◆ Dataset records
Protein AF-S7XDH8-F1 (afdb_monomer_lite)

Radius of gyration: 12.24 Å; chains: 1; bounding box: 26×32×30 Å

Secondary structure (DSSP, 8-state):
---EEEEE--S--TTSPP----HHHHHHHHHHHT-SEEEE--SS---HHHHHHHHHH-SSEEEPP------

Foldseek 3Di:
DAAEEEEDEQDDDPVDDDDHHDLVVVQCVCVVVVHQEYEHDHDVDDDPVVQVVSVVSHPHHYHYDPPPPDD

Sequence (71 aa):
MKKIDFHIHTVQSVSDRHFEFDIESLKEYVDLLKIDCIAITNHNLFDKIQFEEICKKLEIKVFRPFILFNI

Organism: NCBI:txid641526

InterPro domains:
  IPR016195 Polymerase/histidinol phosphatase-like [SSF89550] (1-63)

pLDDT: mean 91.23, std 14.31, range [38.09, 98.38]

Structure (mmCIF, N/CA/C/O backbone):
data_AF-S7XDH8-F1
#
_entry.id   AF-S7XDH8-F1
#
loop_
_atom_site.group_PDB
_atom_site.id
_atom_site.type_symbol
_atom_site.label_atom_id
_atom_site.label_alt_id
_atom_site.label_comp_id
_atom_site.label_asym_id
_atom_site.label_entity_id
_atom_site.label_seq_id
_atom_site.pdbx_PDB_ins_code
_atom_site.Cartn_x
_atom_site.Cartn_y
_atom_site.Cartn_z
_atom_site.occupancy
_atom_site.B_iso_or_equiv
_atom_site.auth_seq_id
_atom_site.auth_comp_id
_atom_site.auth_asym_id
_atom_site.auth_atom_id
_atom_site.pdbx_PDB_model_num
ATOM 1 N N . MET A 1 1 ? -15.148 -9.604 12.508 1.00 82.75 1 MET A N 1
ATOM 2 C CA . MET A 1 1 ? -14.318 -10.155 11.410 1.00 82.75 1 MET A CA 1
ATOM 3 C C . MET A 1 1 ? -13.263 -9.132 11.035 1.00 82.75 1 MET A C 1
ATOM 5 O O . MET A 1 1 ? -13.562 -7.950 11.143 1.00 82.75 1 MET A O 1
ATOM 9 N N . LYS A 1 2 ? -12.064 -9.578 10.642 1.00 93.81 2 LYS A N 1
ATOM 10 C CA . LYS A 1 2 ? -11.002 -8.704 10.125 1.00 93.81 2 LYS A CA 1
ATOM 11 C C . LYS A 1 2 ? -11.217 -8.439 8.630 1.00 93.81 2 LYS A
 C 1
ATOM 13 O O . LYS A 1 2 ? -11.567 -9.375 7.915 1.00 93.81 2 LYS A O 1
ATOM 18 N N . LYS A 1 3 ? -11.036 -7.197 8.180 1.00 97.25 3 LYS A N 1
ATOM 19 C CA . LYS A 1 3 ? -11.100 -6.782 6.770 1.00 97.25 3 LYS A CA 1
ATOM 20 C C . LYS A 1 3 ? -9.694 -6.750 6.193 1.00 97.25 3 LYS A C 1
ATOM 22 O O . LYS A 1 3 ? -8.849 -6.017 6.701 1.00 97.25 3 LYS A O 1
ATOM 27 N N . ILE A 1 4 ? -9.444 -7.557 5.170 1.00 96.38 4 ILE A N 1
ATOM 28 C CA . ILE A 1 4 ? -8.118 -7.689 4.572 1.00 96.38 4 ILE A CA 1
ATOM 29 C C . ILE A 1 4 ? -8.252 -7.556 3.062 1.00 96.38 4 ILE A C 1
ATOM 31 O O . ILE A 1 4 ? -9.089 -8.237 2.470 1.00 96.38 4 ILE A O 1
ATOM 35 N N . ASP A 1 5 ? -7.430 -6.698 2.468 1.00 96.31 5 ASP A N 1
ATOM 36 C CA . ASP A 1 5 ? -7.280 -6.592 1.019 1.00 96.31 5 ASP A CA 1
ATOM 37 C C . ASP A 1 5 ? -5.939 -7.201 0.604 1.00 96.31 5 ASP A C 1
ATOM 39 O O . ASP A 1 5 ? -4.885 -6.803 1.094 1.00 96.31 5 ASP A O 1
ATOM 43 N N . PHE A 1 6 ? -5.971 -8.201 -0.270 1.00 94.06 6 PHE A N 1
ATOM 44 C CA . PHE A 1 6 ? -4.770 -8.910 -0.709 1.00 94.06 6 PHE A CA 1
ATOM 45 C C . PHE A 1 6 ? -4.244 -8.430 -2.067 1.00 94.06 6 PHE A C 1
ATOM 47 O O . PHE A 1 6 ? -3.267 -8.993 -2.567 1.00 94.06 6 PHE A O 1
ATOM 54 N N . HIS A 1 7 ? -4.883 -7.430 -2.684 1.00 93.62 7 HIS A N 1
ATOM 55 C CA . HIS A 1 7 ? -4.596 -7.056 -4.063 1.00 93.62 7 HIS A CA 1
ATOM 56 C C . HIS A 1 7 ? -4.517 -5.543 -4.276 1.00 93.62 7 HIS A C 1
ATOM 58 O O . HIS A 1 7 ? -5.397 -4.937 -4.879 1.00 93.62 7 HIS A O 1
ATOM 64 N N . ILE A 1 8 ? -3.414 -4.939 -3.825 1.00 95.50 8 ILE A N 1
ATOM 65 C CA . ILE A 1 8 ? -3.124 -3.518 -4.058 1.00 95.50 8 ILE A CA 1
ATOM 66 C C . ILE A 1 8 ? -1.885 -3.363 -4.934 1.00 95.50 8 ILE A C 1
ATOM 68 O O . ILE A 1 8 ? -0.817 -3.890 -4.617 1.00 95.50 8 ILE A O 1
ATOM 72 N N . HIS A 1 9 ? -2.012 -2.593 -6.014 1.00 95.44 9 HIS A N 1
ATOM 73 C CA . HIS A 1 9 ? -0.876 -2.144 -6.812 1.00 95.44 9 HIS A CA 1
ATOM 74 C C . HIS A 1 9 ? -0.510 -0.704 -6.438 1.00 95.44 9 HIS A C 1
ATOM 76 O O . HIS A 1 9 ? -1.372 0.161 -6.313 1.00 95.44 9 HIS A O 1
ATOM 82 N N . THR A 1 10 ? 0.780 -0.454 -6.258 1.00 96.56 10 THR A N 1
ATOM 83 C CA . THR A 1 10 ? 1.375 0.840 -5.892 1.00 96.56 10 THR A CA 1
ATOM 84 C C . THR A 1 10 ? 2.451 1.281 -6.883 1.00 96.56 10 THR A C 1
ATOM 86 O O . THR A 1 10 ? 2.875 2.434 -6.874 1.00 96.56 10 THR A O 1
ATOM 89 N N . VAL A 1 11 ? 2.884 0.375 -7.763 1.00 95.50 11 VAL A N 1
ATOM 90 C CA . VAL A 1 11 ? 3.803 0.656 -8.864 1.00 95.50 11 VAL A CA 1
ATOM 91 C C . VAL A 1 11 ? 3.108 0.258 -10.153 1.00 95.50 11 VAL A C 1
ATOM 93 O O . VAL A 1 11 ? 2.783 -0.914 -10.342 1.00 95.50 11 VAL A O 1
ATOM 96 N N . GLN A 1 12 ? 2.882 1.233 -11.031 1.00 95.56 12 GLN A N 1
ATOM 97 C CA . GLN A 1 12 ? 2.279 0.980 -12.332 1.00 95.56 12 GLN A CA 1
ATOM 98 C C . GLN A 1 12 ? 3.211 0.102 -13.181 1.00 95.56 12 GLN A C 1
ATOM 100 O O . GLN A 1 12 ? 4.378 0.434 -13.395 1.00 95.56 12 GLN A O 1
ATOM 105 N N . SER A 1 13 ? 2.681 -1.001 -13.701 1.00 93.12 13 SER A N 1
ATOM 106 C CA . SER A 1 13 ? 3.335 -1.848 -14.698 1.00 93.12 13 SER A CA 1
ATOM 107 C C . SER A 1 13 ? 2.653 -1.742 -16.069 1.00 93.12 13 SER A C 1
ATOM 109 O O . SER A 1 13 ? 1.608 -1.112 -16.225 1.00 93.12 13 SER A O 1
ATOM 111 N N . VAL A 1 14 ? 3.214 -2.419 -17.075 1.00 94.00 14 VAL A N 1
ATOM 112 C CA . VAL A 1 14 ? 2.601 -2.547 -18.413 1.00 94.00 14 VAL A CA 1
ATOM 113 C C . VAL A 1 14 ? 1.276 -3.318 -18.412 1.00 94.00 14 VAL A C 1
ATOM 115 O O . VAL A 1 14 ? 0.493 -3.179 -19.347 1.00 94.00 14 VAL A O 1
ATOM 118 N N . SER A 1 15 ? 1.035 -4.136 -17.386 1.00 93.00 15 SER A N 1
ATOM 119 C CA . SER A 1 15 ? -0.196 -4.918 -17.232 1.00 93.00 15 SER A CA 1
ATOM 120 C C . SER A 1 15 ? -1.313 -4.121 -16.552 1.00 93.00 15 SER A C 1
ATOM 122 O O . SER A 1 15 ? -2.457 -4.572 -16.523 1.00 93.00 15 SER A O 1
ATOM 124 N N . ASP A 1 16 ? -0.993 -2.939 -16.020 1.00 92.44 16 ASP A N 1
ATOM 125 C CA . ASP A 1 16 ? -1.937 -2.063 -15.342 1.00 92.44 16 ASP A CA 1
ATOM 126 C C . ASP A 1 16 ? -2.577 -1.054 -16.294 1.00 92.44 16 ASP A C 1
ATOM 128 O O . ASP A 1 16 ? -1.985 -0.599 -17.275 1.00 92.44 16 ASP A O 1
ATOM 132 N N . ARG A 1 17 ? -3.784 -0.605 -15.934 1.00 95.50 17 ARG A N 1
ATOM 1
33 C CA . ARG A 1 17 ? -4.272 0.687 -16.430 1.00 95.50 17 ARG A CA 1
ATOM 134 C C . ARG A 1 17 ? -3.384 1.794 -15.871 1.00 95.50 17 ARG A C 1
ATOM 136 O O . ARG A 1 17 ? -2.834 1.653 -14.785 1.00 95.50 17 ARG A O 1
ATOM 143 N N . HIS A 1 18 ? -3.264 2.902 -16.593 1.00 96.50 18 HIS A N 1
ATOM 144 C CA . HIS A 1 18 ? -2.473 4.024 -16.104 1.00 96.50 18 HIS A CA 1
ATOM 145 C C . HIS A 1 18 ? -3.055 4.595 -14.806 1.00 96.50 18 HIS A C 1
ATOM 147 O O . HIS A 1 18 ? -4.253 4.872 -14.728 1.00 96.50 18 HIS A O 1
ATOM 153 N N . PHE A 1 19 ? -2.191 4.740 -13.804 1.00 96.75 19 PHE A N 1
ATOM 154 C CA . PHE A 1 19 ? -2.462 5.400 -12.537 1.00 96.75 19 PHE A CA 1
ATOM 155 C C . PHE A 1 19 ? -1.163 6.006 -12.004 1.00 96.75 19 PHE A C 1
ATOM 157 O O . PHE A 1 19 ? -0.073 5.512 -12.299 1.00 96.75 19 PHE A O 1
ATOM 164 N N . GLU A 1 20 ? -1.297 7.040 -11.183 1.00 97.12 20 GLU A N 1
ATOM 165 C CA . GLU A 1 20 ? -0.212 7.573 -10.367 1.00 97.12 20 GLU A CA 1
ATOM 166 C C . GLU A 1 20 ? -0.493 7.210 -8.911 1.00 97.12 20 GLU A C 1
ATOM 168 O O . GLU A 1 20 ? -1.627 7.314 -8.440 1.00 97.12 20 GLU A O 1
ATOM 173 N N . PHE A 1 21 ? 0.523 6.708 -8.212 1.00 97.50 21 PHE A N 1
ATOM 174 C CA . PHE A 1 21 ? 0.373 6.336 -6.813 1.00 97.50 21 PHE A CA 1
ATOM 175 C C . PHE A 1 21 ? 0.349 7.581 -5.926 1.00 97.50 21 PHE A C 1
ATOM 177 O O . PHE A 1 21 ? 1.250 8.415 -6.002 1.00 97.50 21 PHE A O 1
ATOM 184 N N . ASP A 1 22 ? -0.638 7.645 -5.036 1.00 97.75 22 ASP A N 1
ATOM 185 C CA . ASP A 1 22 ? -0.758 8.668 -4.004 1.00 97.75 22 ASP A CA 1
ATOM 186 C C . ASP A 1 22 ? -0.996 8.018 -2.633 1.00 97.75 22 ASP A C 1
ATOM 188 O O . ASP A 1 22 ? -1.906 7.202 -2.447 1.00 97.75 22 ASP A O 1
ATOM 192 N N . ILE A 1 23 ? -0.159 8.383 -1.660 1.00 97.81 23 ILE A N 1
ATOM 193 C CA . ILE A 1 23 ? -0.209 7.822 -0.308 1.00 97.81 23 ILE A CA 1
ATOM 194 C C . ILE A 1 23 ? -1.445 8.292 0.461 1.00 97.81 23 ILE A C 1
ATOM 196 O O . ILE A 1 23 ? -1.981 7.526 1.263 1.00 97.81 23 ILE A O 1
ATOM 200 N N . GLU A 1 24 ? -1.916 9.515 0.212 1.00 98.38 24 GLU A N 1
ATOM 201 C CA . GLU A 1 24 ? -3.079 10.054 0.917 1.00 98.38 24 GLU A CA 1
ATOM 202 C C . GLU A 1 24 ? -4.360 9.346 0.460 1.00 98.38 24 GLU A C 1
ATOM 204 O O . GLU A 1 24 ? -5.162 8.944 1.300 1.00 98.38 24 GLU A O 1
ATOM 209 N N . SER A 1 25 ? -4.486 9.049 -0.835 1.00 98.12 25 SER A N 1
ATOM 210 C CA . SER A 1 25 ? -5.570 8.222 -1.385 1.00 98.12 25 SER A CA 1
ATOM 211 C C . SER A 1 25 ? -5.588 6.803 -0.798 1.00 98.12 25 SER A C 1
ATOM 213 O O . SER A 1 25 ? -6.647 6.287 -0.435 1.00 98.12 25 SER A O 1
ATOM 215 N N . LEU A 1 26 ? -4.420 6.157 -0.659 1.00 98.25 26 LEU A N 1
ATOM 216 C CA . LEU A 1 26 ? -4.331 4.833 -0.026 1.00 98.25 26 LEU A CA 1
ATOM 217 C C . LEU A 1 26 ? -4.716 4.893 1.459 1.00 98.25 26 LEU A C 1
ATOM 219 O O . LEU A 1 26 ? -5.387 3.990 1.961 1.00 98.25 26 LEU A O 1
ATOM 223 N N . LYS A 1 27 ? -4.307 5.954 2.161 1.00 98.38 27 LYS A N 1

◆ PROBLEM
Looking at the data above, return every line from the one with "ATOM 136 O O" down to the one with "ATOM 165 C CA", exactly and inclusively.

◆ RESPONSE TO THE TASK
ATOM 136 O O . ARG A 1 17 ? -2.834 1.653 -14.785 1.00 95.50 17 ARG A O 1
ATOM 143 N N . HIS A 1 18 ? -3.264 2.902 -16.593 1.00 96.50 18 HIS A N 1
ATOM 144 C CA . HIS A 1 18 ? -2.473 4.024 -16.104 1.00 96.50 18 HIS A CA 1
ATOM 145 C C . HIS A 1 18 ? -3.055 4.595 -14.806 1.00 96.50 18 HIS A C 1
ATOM 147 O O . HIS A 1 18 ? -4.253 4.872 -14.728 1.00 96.50 18 HIS A O 1
ATOM 153 N N . PHE A 1 19 ? -2.191 4.740 -13.804 1.00 96.75 19 PHE A N 1
ATOM 154 C CA . PHE A 1 19 ? -2.462 5.400 -12.537 1.00 96.75 19 PHE A CA 1
ATOM 155 C C . PHE A 1 19 ? -1.163 6.006 -12.004 1.00 96.75 19 PHE A C 1
ATOM 157 O O . PHE A 1 19 ? -0.073 5.512 -12.299 1.00 96.75 19 PHE A O 1
ATOM 164 N N . GLU A 1 20 ? -1.297 7.040 -11.183 1.00 97.12 20 GLU A N 1
ATOM 165 C CA . GLU A 1 20 ? -0.212 7.573 -10.367 1.00 97.12 20 GLU A CA 1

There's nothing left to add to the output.